New Delhi, INDIA: An Indian veterinary (R) wearing a protective mask holds a healthy chicken during a check up operation at the Ghazipur poultry market in New Delhi, 22 February 2006. Chicken sales in India have nosedived following the weekend detection of the country’s first outbreak of deadly bird flu virus in poultry. Chicken was off menus in many restaurants in the Indian capital New Delhi with domestic airlines, including state-run Indian, following suit. AFP PHOTO/Prakash SINGH (Photo credit should read PRAKASH SINGH/AFP/Getty Images) (credit: Getty Images | PRAKASH SINGH)

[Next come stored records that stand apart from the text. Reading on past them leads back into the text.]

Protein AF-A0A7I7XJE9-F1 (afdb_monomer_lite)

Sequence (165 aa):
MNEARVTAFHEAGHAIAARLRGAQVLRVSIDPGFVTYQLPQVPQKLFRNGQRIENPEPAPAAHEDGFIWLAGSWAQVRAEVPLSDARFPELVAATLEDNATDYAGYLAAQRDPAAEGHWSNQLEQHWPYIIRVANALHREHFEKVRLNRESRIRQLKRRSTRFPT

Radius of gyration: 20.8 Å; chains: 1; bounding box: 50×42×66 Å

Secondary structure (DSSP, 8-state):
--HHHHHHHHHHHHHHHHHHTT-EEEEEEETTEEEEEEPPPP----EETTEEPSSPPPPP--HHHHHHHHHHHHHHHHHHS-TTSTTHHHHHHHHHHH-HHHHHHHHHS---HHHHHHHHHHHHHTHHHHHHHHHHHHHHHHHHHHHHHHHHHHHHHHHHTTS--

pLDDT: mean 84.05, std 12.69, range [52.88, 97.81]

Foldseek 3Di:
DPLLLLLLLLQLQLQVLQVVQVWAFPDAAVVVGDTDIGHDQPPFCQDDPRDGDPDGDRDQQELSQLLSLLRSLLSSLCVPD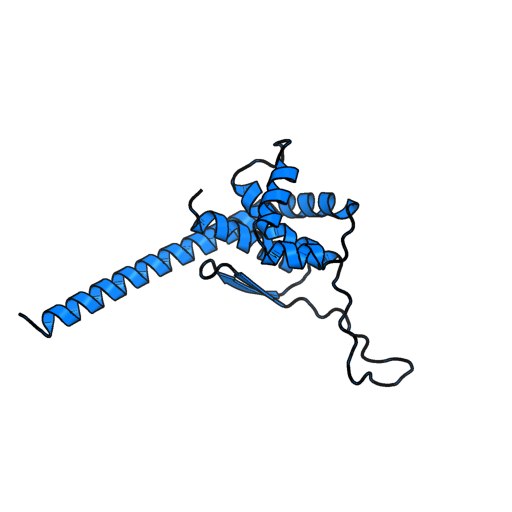PPPPPCSVVSSVVSSVVPPVSVVSNVSHPHDPVCVVVSSVVCVVCSVSSVVRSVVNSVVVVVVVVVVVVVVVVVVVVVCVVDPD

Organism: NCBI:txid212765

InterPro domains:
  IPR037219 Peptidase M41-like [G3DSA:1.20.58.760] (1-72)
  IPR037219 Peptidase M41-like [SSF140990] (3-41)

Structure (mmCIF, N/CA/C/O backbone):
data_AF-A0A7I7XJE9-F1
#
_entry.id   AF-A0A7I7XJE9-F1
#
loop_
_atom_site.group_PDB
_atom_site.id
_atom_site.type_symbol
_atom_site.label_atom_id
_atom_site.label_alt_id
_atom_site.label_comp_id
_atom_site.label_asym_id
_atom_site.label_entity_id
_atom_site.label_seq_id
_atom_site.pdbx_PDB_ins_code
_atom_site.Cartn_x
_atom_site.Cartn_y
_atom_site.Cartn_z
_atom_site.occupancy
_atom_site.B_iso_or_equiv
_atom_site.auth_seq_id
_atom_site.auth_comp_id
_atom_site.auth_asym_id
_atom_site.auth_atom_id
_atom_site.pdbx_PDB_model_num
ATOM 1 N N . MET A 1 1 ? -9.120 12.272 3.537 1.00 64.88 1 MET A N 1
ATOM 2 C CA . MET A 1 1 ? -9.635 10.999 4.105 1.00 64.88 1 MET A CA 1
ATOM 3 C C . MET A 1 1 ? -9.255 10.914 5.599 1.00 64.88 1 MET A C 1
ATOM 5 O O . MET A 1 1 ? -8.430 11.715 6.005 1.00 64.88 1 MET A O 1
ATOM 9 N N . ASN A 1 2 ? -9.850 10.055 6.451 1.00 83.06 2 ASN A N 1
ATOM 10 C CA . ASN A 1 2 ? -9.344 9.877 7.839 1.00 83.06 2 ASN A CA 1
ATOM 11 C C . ASN A 1 2 ? -7.977 9.165 7.795 1.00 83.06 2 ASN A C 1
ATOM 13 O O . ASN A 1 2 ? -7.834 8.235 7.004 1.00 83.06 2 ASN A O 1
ATOM 17 N N . GLU A 1 3 ? -7.026 9.558 8.645 1.00 86.69 3 GLU A N 1
ATOM 18 C CA . GLU A 1 3 ? -5.657 9.023 8.734 1.00 86.69 3 GLU A CA 1
ATOM 19 C C . GLU A 1 3 ? -5.636 7.487 8.770 1.00 86.69 3 GLU A C 1
ATOM 21 O O . GLU A 1 3 ? -5.017 6.860 7.920 1.00 86.69 3 GLU A O 1
ATOM 26 N N . ALA A 1 4 ? -6.455 6.858 9.620 1.00 87.81 4 ALA A N 1
ATOM 27 C CA . ALA A 1 4 ? -6.537 5.394 9.698 1.00 87.81 4 ALA A CA 1
ATOM 28 C C . ALA A 1 4 ? -6.955 4.725 8.373 1.00 87.81 4 ALA A C 1
ATOM 30 O O . ALA A 1 4 ? -6.582 3.588 8.091 1.00 87.81 4 ALA A O 1
ATOM 31 N N . ARG A 1 5 ? -7.759 5.409 7.550 1.00 91.69 5 ARG A N 1
ATOM 32 C CA . ARG A 1 5 ? -8.180 4.902 6.238 1.00 91.69 5 ARG A CA 1
ATOM 33 C C . ARG A 1 5 ? -7.084 5.094 5.196 1.00 91.69 5 ARG A C 1
ATOM 35 O O . ARG A 1 5 ? -6.911 4.203 4.375 1.00 91.69 5 ARG A O 1
ATOM 42 N N . VAL A 1 6 ? -6.348 6.203 5.257 1.00 91.69 6 VAL A N 1
ATOM 43 C CA . VAL A 1 6 ? -5.146 6.439 4.442 1.00 91.69 6 VAL A CA 1
ATOM 44 C C . VAL A 1 6 ? -4.127 5.332 4.696 1.00 91.69 6 VAL A C 1
ATOM 46 O O . VAL A 1 6 ? -3.768 4.617 3.763 1.00 91.69 6 VAL A O 1
ATOM 49 N N . THR A 1 7 ? -3.781 5.094 5.963 1.00 93.00 7 THR A N 1
ATOM 50 C CA . THR A 1 7 ? -2.882 4.006 6.363 1.00 93.00 7 THR A CA 1
ATOM 51 C C . THR A 1 7 ? -3.415 2.649 5.908 1.00 93.00 7 THR A C 1
ATOM 53 O O . THR A 1 7 ? -2.669 1.846 5.371 1.00 93.00 7 THR A O 1
ATOM 56 N N . ALA A 1 8 ? -4.721 2.383 6.017 1.00 93.94 8 ALA A N 1
ATOM 57 C CA . ALA A 1 8 ? -5.281 1.115 5.546 1.00 93.94 8 ALA A CA 1
ATOM 58 C C . ALA A 1 8 ? -5.033 0.853 4.048 1.00 93.94 8 ALA A C 1
ATOM 60 O O . ALA A 1 8 ? -4.760 -0.285 3.669 1.00 93.94 8 ALA A O 1
ATOM 61 N N . PHE A 1 9 ? -5.150 1.881 3.200 1.00 97.00 9 PHE A N 1
ATOM 62 C CA . PHE A 1 9 ? -4.845 1.765 1.771 1.00 97.00 9 PHE A CA 1
ATOM 63 C C . PHE A 1 9 ? -3.352 1.589 1.522 1.00 97.00 9 PHE A C 1
ATOM 65 O O . PHE A 1 9 ? -2.982 0.730 0.724 1.00 97.00 9 PHE A O 1
ATOM 72 N N . HIS A 1 10 ? -2.526 2.343 2.242 1.00 96.06 10 HIS A N 1
ATOM 73 C CA . HIS A 1 10 ? -1.075 2.241 2.192 1.00 96.06 10 HIS A CA 1
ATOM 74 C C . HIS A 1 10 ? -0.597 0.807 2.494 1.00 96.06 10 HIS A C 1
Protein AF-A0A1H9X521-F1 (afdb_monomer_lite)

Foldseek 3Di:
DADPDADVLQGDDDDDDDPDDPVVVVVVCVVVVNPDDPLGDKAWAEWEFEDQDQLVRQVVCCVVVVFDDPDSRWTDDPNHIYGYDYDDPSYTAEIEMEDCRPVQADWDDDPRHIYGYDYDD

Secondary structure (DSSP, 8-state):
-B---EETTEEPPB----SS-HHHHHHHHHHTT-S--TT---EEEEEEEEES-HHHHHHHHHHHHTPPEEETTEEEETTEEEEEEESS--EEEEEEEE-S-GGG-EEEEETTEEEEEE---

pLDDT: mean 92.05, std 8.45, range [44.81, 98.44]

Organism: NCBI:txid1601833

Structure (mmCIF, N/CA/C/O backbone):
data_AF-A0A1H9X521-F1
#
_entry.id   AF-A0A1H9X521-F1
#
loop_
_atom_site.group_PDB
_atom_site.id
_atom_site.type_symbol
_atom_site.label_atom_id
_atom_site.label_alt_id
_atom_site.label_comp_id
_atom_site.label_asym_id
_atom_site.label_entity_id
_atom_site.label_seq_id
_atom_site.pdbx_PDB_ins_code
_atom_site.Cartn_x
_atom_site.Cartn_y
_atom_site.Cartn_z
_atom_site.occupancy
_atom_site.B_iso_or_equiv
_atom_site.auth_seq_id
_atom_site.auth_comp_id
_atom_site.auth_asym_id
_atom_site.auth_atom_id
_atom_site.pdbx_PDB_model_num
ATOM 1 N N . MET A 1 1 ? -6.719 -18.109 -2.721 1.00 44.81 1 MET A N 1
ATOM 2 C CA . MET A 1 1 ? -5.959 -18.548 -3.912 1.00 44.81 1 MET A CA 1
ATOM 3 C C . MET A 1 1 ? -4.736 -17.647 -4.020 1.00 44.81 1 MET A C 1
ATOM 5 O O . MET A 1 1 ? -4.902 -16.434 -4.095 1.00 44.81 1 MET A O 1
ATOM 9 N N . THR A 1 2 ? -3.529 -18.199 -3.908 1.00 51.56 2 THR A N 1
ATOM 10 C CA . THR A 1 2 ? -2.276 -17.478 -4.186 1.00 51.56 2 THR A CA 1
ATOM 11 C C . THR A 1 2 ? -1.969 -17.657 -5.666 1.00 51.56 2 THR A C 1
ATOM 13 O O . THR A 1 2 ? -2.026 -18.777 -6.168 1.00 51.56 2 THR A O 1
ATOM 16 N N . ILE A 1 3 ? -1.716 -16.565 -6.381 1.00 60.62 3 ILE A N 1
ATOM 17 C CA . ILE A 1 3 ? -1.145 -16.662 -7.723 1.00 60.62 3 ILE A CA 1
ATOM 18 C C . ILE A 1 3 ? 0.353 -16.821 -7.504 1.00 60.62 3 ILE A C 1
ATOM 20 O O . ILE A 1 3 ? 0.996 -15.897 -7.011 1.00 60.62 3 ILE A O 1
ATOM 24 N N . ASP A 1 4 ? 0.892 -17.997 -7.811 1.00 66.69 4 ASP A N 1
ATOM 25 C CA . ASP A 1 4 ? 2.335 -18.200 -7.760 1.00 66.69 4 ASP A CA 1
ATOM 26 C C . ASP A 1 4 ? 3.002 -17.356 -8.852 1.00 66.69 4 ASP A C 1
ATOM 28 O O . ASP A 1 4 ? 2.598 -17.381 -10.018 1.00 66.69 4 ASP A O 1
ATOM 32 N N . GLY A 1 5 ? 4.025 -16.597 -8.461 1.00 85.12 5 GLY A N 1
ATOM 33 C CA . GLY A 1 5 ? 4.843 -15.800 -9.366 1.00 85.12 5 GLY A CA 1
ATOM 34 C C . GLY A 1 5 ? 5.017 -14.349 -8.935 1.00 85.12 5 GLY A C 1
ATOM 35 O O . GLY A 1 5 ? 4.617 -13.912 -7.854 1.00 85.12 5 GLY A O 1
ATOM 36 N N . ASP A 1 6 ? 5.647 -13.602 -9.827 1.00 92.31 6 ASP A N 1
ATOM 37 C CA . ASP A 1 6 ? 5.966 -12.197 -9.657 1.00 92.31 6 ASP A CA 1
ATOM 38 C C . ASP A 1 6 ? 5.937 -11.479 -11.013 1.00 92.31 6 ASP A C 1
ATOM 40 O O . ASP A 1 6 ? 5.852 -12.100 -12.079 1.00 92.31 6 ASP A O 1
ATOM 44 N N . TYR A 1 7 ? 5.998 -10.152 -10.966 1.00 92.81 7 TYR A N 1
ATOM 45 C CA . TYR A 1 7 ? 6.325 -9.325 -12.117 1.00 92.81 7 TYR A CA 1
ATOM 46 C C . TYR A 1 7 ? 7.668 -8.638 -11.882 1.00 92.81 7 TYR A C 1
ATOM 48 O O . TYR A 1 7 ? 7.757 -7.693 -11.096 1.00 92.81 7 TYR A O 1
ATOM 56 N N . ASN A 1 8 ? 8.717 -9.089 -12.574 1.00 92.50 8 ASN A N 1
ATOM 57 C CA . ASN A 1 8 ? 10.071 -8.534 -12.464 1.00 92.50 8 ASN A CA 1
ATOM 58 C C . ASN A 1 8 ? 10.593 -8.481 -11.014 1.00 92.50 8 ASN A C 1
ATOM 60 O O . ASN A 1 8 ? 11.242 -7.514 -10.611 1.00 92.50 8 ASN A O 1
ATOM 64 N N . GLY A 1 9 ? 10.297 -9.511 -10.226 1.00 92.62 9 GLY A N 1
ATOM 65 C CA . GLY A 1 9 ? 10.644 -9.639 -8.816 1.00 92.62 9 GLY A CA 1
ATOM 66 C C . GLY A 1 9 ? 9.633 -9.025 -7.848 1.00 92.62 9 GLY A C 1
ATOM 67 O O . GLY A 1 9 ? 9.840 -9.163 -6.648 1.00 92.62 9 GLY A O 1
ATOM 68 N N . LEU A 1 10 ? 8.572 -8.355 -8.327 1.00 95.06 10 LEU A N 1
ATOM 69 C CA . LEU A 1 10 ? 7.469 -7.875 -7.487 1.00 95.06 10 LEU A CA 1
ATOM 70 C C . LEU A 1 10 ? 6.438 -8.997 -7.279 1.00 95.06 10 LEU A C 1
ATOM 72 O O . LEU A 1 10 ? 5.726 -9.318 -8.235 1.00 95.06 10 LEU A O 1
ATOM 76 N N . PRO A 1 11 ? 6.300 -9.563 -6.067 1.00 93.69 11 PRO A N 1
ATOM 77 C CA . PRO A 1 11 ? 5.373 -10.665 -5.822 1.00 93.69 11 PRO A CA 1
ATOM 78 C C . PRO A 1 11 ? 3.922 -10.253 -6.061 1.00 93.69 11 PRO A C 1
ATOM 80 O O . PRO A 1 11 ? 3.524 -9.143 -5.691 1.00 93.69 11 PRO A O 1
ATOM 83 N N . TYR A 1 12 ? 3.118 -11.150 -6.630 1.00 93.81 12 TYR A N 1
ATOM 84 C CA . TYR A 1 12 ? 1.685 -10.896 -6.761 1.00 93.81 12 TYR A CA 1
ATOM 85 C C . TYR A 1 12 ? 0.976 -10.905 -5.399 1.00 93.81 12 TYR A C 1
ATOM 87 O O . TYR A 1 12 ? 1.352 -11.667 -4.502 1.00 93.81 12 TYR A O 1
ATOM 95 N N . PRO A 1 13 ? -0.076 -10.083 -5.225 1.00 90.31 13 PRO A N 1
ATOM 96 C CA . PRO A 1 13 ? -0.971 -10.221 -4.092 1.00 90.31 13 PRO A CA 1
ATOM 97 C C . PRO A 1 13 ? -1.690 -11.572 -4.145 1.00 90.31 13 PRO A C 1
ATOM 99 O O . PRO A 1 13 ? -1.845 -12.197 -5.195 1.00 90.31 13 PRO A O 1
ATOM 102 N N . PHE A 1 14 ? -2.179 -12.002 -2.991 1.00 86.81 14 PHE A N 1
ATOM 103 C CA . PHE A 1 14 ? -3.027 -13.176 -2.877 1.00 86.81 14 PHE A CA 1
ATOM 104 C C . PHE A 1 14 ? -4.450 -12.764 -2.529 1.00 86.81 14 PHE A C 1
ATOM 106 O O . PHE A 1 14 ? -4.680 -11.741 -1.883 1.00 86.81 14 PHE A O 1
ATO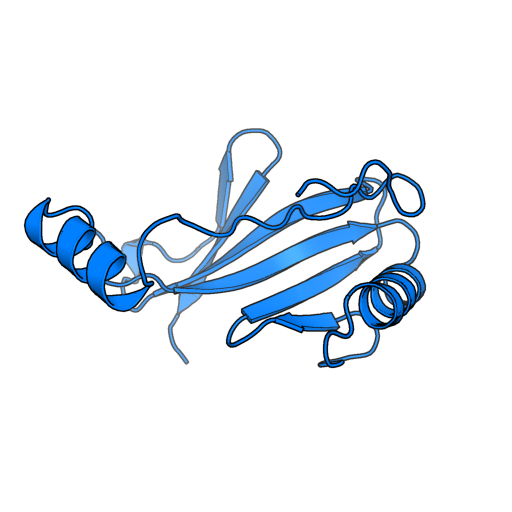M 113 N N . PHE A 1 15 ? -5.406 -13.591 -2.939 1.00 85.44 15 PHE A N 1
ATOM 114 C CA . PHE A 1 15 ? -6.820 -13.357 -2.685 1.00 85.44 15 PHE A CA 1
ATOM 115 C C . PHE A 1 15 ? -7.302 -14.294 -1.581 1.00 85.44 15 PHE A C 1
ATOM 117 O O . PHE A 1 15 ? -7.104 -15.517 -1.657 1.00 85.44 15 PHE A O 1
ATOM 124 N N . ILE A 1 16 ? -7.936 -13.715 -0.562 1.00 84.88 16 ILE A N 1
ATOM 125 C CA . ILE A 1 16 ? -8.586 -14.446 0.525 1.00 84.88 16 ILE A CA 1
ATOM 126 C C . ILE A 1 16 ? -10.086 -14.189 0.440 1.00 84.88 16 ILE A C 1
ATOM 128 O O . ILE A 1 16 ? -10.519 -13.043 0.510 1.00 84.88 16 ILE A O 1
ATOM 132 N N . GLU A 1 17 ? -10.855 -15.267 0.356 1.00 84.12 17 GLU A N 1
ATOM 133 C CA . GLU A 1 17 ? -12.296 -15.264 0.580 1.00 84.12 17 GLU A CA 1
ATOM 134 C C . GLU A 1 17 ? -12.552 -15.955 1.919 1.00 84.12 17 GLU A C 1
ATOM 136 O O . GLU A 1 17 ? -12.067 -17.064 2.172 1.00 84.12 17 GLU A O 1
ATOM 141 N N . TRP A 1 18 ? -13.237 -15.256 2.817 1.00 85.12 18 TRP A N 1
ATOM 142 C CA . TRP A 1 18 ? -13.544 -15.773 4.144 1.00 85.12 18 TRP A CA 1
ATOM 143 C C . TRP A 1 18 ? -14.808 -16.632 4.078 1.00 85.12 18 TRP A C 1
ATOM 145 O O . TRP A 1 18 ? -15.665 -16.419 3.230 1.00 85.12 18 TRP A O 1
ATOM 155 N N . LYS A 1 19 ? -14.926 -17.626 4.969 1.00 86.69 19 LYS A N 1
ATOM 156 C CA . LYS A 1 19 ? -16.095 -18.528 4.993 1.00 86.69 19 LYS A CA 1
ATOM 157 C C . LYS A 1 19 ? -17.395 -17.821 5.387 1.00 86.69 19 LYS A C 1
ATOM 159 O O . LYS A 1 19 ? -18.472 -18.306 5.065 1.00 86.69 19 LYS A O 1
ATOM 164 N N . GLU A 1 20 ? -17.279 -16.733 6.136 1.00 88.25 20 GLU A N 1
ATOM 165 C CA . GLU A 1 20 ? -18.391 -15.924 6.629 1.00 88.25 20 GLU A CA 1
ATOM 166 C C . GLU A 1 20 ? -18.625 -14.734 5.698 1.00 88.25 20 GLU A C 1
ATOM 168 O O . GLU A 1 20 ? -17.675 -14.208 5.111 1.00 88.25 20 GLU A O 1
ATOM 173 N N . ALA A 1 21 ? -19.875 -14.276 5.603 1.00 89.00 21 ALA A N 1
ATOM 174 C CA . ALA A 1 21 ? -20.187 -13.032 4.913 1.00 89.00 21 ALA A CA 1
ATOM 175 C C . ALA A 1 21 ? -19.505 -11.846 5.617 1.00 89.00 21 ALA A C 1
ATOM 177 O O . ALA A 1 21 ? -19.385 -11.819 6.843 1.00 89.00 21 ALA A O 1
ATOM 178 N N . ASP A 1 22 ? -19.093 -10.831 4.853 1.00 86.12 22 ASP A N 1
ATOM 179 C CA . ASP A 1 22 ? -18.328 -9.701 5.398 1.00 86.12 22 ASP A CA 1
ATOM 180 C C . ASP A 1 22 ? -19.043 -8.969 6.542 1.00 86.12 22 ASP A C 1
ATOM 182 O O . ASP A 1 22 ? -18.400 -8.567 7.512 1.00 86.12 22 ASP A O 1
ATOM 186 N N . ALA A 1 23 ? -20.370 -8.832 6.460 1.00 88.38 23 ALA A N 1
ATOM 187 C CA . ALA A 1 23 ? -21.172 -8.197 7.503 1.00 88.38 23 ALA A CA 1
ATOM 188 C C . ALA A 1 23 ? -21.181 -9.008 8.811 1.00 88.38 23 ALA A C 1
ATOM 190 O O . ALA A 1 23 ? -21.040 -8.432 9.892 1.00 88.38 23 ALA A O 1
ATOM 191 N N . ASP A 1 24 ? -21.299 -10.334 8.712 1.00 90.69 24 ASP A N 1
ATOM 192 C CA . ASP A 1 24 ? -21.288 -11.228 9.873 1.00 90.69 24 ASP A CA 1
ATOM 193 C C . ASP A 1 24 ? -19.906 -11.233 10.528 1.00 90.69 24 ASP A C 1
ATOM 195 O O . ASP A 1 24 ? -19.791 -11.062 11.742 1.00 90.69 24 ASP A O 1
ATOM 199 N N . ARG A 1 25 ? -18.844 -11.286 9.717 1.00 88.75 25 ARG A N 1
ATOM 200 C CA . ARG A 1 25 ? -17.461 -11.213 10.199 1.00 88.75 25 ARG A CA 1
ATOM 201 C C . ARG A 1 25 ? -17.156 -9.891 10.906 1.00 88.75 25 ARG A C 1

In November of 2014, a highly pathogenic strain of bird flu from Eurasia called H5N2 landed in North America—in a Canadian turkey farm east of Vancouver, to be exact. From there, the virus quickly spread and mutated into new varieties, including H5N1, fanning fears it would vault to humans and cause a deadly pandemic. By March of 2015, it and its kin had swooped into 15 US states, causing 248 outbreaks in domestic birds and $5 billion worth of damages to poultry operations.
Then, it vanished.
“It’s very good news,” Robert Webster, prominent influenza expert at St. Jude Children’s Research Hospital, told Ars. He and colleagues published surveillance data in the Proceedings of the National Academy of Sciences on Monday that shows the swift and unexpected disappearing act by the noxious germ. But, he added, “it’s a mystery where it went.”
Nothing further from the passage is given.